On 05/09/2012 04:58 PM, Sanne Grinovero wrote:
2) Mapper and Reducer should work taking advantage of multiple cores
even on the same node .. so not just divide& conquer across multiple
nodes but also locally. Was this done already?
> Mapping is done across the entire cluster. Reduction is done only on one
> node.
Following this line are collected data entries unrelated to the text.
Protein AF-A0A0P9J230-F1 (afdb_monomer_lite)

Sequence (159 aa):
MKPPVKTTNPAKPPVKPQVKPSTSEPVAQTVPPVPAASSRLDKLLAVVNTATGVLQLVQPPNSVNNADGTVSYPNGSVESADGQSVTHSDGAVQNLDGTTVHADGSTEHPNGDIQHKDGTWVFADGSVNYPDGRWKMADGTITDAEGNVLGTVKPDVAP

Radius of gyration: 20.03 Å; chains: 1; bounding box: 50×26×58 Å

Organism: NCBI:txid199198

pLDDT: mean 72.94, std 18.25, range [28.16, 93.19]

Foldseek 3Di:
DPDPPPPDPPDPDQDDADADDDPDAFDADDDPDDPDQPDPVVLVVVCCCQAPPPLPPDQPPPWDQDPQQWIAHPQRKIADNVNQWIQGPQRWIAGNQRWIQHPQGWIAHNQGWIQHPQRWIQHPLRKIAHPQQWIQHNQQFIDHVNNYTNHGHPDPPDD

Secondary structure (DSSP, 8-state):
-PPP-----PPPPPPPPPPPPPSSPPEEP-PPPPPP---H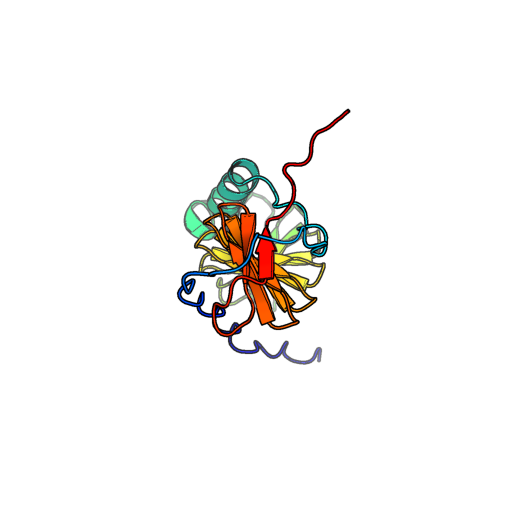HHHHHHHIIIIISSTTT-PPTT-EE-TTS-EE-TTS-EE-TTSSEEE-TTS-EEETTS-EE-TTS-EE-TTS-EE-TTS-EE-TTS-EE-TTS-EE-TTSEEE-TT--EEEEPPP----

Structure (mmCIF, N/CA/C/O backbone):
data_AF-A0A0P9J230-F1
#
_entry.id   AF-A0A0P9J230-F1
#
loop_
_atom_site.group_PDB
_atom_site.id
_atom_site.type_symbol
_atom_site.label_atom_id
_atom_site.label_alt_id
_atom_site.label_comp_id
_atom_site.label_asym_id
_atom_site.label_entity_id
_atom_site.label_seq_id
_atom_site.pdbx_PDB_ins_code
_atom_site.Cartn_x
_atom_site.Cartn_y
_atom_site.Cartn_z
_atom_site.occupancy
_atom_site.B_iso_or_equiv
_atom_site.auth_seq_id
_atom_site.auth_comp_id
_atom_site.auth_asym_id
_atom_site.auth_atom_id
_atom_site.pdbx_PDB_model_num
ATOM 1 N N . MET A 1 1 ? -2.091 -10.779 28.782 1.00 33.56 1 MET A N 1
ATOM 2 C CA . MET A 1 1 ? -1.439 -9.574 28.227 1.00 33.56 1 MET A CA 1
ATOM 3 C C . MET A 1 1 ? -0.991 -9.911 26.811 1.00 33.56 1 MET A C 1
ATOM 5 O O . MET A 1 1 ? -0.105 -10.743 26.666 1.00 33.56 1 MET A O 1
ATOM 9 N N . LYS A 1 2 ? -1.670 -9.393 25.776 1.00 34.47 2 LYS A N 1
ATOM 10 C CA . LYS A 1 2 ? -1.168 -9.503 24.394 1.00 34.47 2 LYS A CA 1
ATOM 11 C C . LYS A 1 2 ? 0.058 -8.581 24.265 1.00 34.47 2 LYS A C 1
ATOM 13 O O . LYS A 1 2 ? 0.032 -7.511 24.872 1.00 34.47 2 LYS A O 1
ATOM 18 N N . PRO A 1 3 ? 1.129 -8.980 23.558 1.00 28.16 3 PRO A N 1
ATOM 19 C CA . PRO A 1 3 ? 2.302 -8.129 23.389 1.00 28.16 3 PRO A CA 1
ATOM 20 C C . PRO A 1 3 ? 1.908 -6.823 22.687 1.00 28.16 3 PRO A C 1
ATOM 22 O O . PRO A 1 3 ? 1.041 -6.869 21.810 1.00 28.16 3 PRO A O 1
ATOM 25 N N . PRO A 1 4 ? 2.537 -5.682 23.019 1.00 34.16 4 PRO A N 1
ATOM 26 C CA . PRO A 1 4 ? 2.382 -4.479 22.219 1.00 34.16 4 PRO A CA 1
ATOM 27 C C . PRO A 1 4 ? 2.856 -4.798 20.800 1.00 34.16 4 PRO A C 1
ATOM 29 O O . PRO A 1 4 ? 3.978 -5.278 20.604 1.00 34.16 4 PRO A O 1
ATOM 32 N N . VAL A 1 5 ? 1.984 -4.574 19.817 1.00 39.44 5 VAL A N 1
ATOM 33 C CA . VAL A 1 5 ? 2.374 -4.571 18.409 1.00 39.44 5 VAL A CA 1
ATOM 34 C C . VAL A 1 5 ? 3.438 -3.489 18.296 1.00 39.44 5 VAL A C 1
ATOM 36 O O . VAL A 1 5 ? 3.144 -2.308 18.454 1.00 39.44 5 VAL A O 1
ATOM 39 N N . LYS A 1 6 ? 4.702 -3.895 18.133 1.00 30.61 6 LYS A N 1
ATOM 40 C CA . LYS A 1 6 ? 5.785 -2.970 17.808 1.00 30.61 6 LYS A CA 1
ATOM 41 C C . LYS A 1 6 ? 5.372 -2.281 16.515 1.00 30.61 6 LYS A C 1
ATOM 43 O O . LYS A 1 6 ? 5.442 -2.895 15.455 1.00 30.61 6 LYS A O 1
ATOM 48 N N . THR A 1 7 ? 4.952 -1.028 16.611 1.00 36.59 7 THR A N 1
ATOM 49 C CA . THR A 1 7 ? 4.900 -0.111 15.482 1.00 36.59 7 THR A CA 1
ATOM 50 C C . THR A 1 7 ? 6.342 0.092 15.038 1.00 36.59 7 THR A C 1
ATOM 52 O O . THR A 1 7 ? 7.082 0.932 15.545 1.00 36.59 7 THR A O 1
ATOM 55 N N . THR A 1 8 ? 6.814 -0.787 14.155 1.00 40.38 8 THR A N 1
ATOM 56 C CA . THR A 1 8 ? 8.008 -0.509 13.368 1.00 40.38 8 THR A CA 1
ATOM 57 C C . THR A 1 8 ? 7.738 0.804 12.654 1.00 40.38 8 THR A C 1
ATOM 59 O O . THR A 1 8 ? 6.701 0.917 12.001 1.00 40.38 8 THR A O 1
ATOM 62 N N . ASN A 1 9 ? 8.625 1.793 12.810 1.00 43.53 9 ASN A N 1
ATOM 63 C CA . ASN A 1 9 ? 8.568 3.011 12.006 1.00 43.53 9 ASN A CA 1
ATOM 64 C C . ASN A 1 9 ? 8.277 2.616 10.553 1.00 43.53 9 ASN A C 1
ATOM 66 O O . ASN A 1 9 ? 8.942 1.690 10.068 1.00 43.53 9 ASN A O 1
ATOM 70 N N . PRO A 1 10 ? 7.304 3.258 9.882 1.00 55.03 10 PRO A N 1
ATOM 71 C CA . PRO A 1 10 ? 6.994 2.929 8.501 1.00 55.03 10 PRO A CA 1
ATOM 72 C C . PRO A 1 10 ? 8.293 2.980 7.701 1.00 55.03 10 PRO A C 1
ATOM 74 O O . PRO A 1 10 ? 9.067 3.939 7.809 1.00 55.03 10 PRO A O 1
ATOM 77 N N . ALA A 1 11 ? 8.586 1.892 6.985 1.00 64.81 11 ALA A N 1
ATOM 78 C CA . ALA A 1 11 ? 9.776 1.822 6.158 1.00 64.81 11 ALA A CA 1
ATOM 79 C C . ALA A 1 11 ? 9.729 3.006 5.190 1.00 64.81 11 ALA A C 1
ATOM 81 O O . ALA A 1 11 ? 8.713 3.246 4.541 1.00 64.81 11 ALA A O 1
ATOM 82 N N . LYS A 1 12 ? 10.808 3.791 5.136 1.00 78.12 12 LYS A N 1
ATOM 83 C CA . LYS A 1 12 ? 10.867 4.922 4.214 1.00 78.12 12 LYS A CA 1
ATOM 84 C C . LYS A 1 12 ? 10.704 4.386 2.781 1.00 78.12 12 LYS A C 1
ATOM 86 O O . LYS A 1 12 ? 11.400 3.420 2.455 1.00 78.12 12 LYS A O 1
ATOM 91 N N . PRO A 1 13 ? 9.868 5.015 1.935 1.00 83.19 13 PRO A N 1
ATOM 92 C CA . PRO A 1 13 ? 9.740 4.612 0.543 1.00 83.19 13 PRO A CA 1
ATOM 93 C C . PRO A 1 13 ? 11.109 4.604 -0.153 1.00 83.19 13 PRO A C 1
ATOM 95 O O . PRO A 1 13 ? 11.916 5.519 0.083 1.00 83.19 13 PRO A O 1
ATOM 98 N N . PRO A 1 14 ? 11.398 3.602 -1.000 1.00 87.50 14 PRO A N 1
ATOM 99 C CA . PRO A 1 14 ? 12.627 3.575 -1.771 1.00 87.50 14 PRO A CA 1
ATOM 100 C C . PRO A 1 14 ? 12.638 4.742 -2.767 1.00 87.50 14 PRO A C 1
ATOM 102 O O . PRO A 1 14 ? 11.605 5.169 -3.279 1.00 87.50 14 PRO A O 1
ATOM 105 N N . VAL A 1 15 ? 13.822 5.299 -3.019 1.00 89.44 15 VAL A N 1
ATOM 106 C CA . VAL A 1 15 ? 13.977 6.452 -3.914 1.00 89.44 15 VAL A CA 1
ATOM 107 C C . VAL A 1 15 ? 14.221 5.956 -5.331 1.00 89.44 15 VAL A C 1
ATOM 109 O O . VAL A 1 15 ? 15.150 5.186 -5.568 1.00 89.44 15 VAL A O 1
ATOM 112 N N . LYS A 1 16 ? 13.400 6.429 -6.269 1.00 87.44 16 LYS A N 1
ATOM 113 C CA . LYS A 1 16 ? 13.502 6.108 -7.694 1.00 87.44 16 LYS A CA 1
ATOM 114 C C . LYS A 1 16 ? 14.869 6.522 -8.254 1.00 87.44 16 LYS A C 1
ATOM 116 O O . LYS A 1 16 ? 15.253 7.684 -8.081 1.00 87.44 16 LYS A O 1
ATOM 121 N N . PRO A 1 17 ? 15.608 5.619 -8.924 1.00 87.25 17 PRO A N 1
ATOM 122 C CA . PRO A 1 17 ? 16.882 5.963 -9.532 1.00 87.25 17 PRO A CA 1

We want to change that soon
>
https://community.jboss.org/wiki/Infinispan60-MapReduceEnhancements
I meant I'd need a way to process all cache entries with a single Map
instance but taking advantage of all CPU cores of a system: The
Mappers should be cloned and passed to different Runnables, each one
being fed a partition of the data (and ideally the first one to finish
should steal some work from the others).
I need to find my Master's thesis work (look at [1] for an overview). I
implemented a compiler for a Higher-Order parallel programming language
which went a bit further than map + reduce. You basically build programs
out of implicitly parallel functions, tell it the number of nodes and
the compiler maps the functions on the nodes, implementing "sub-reduces"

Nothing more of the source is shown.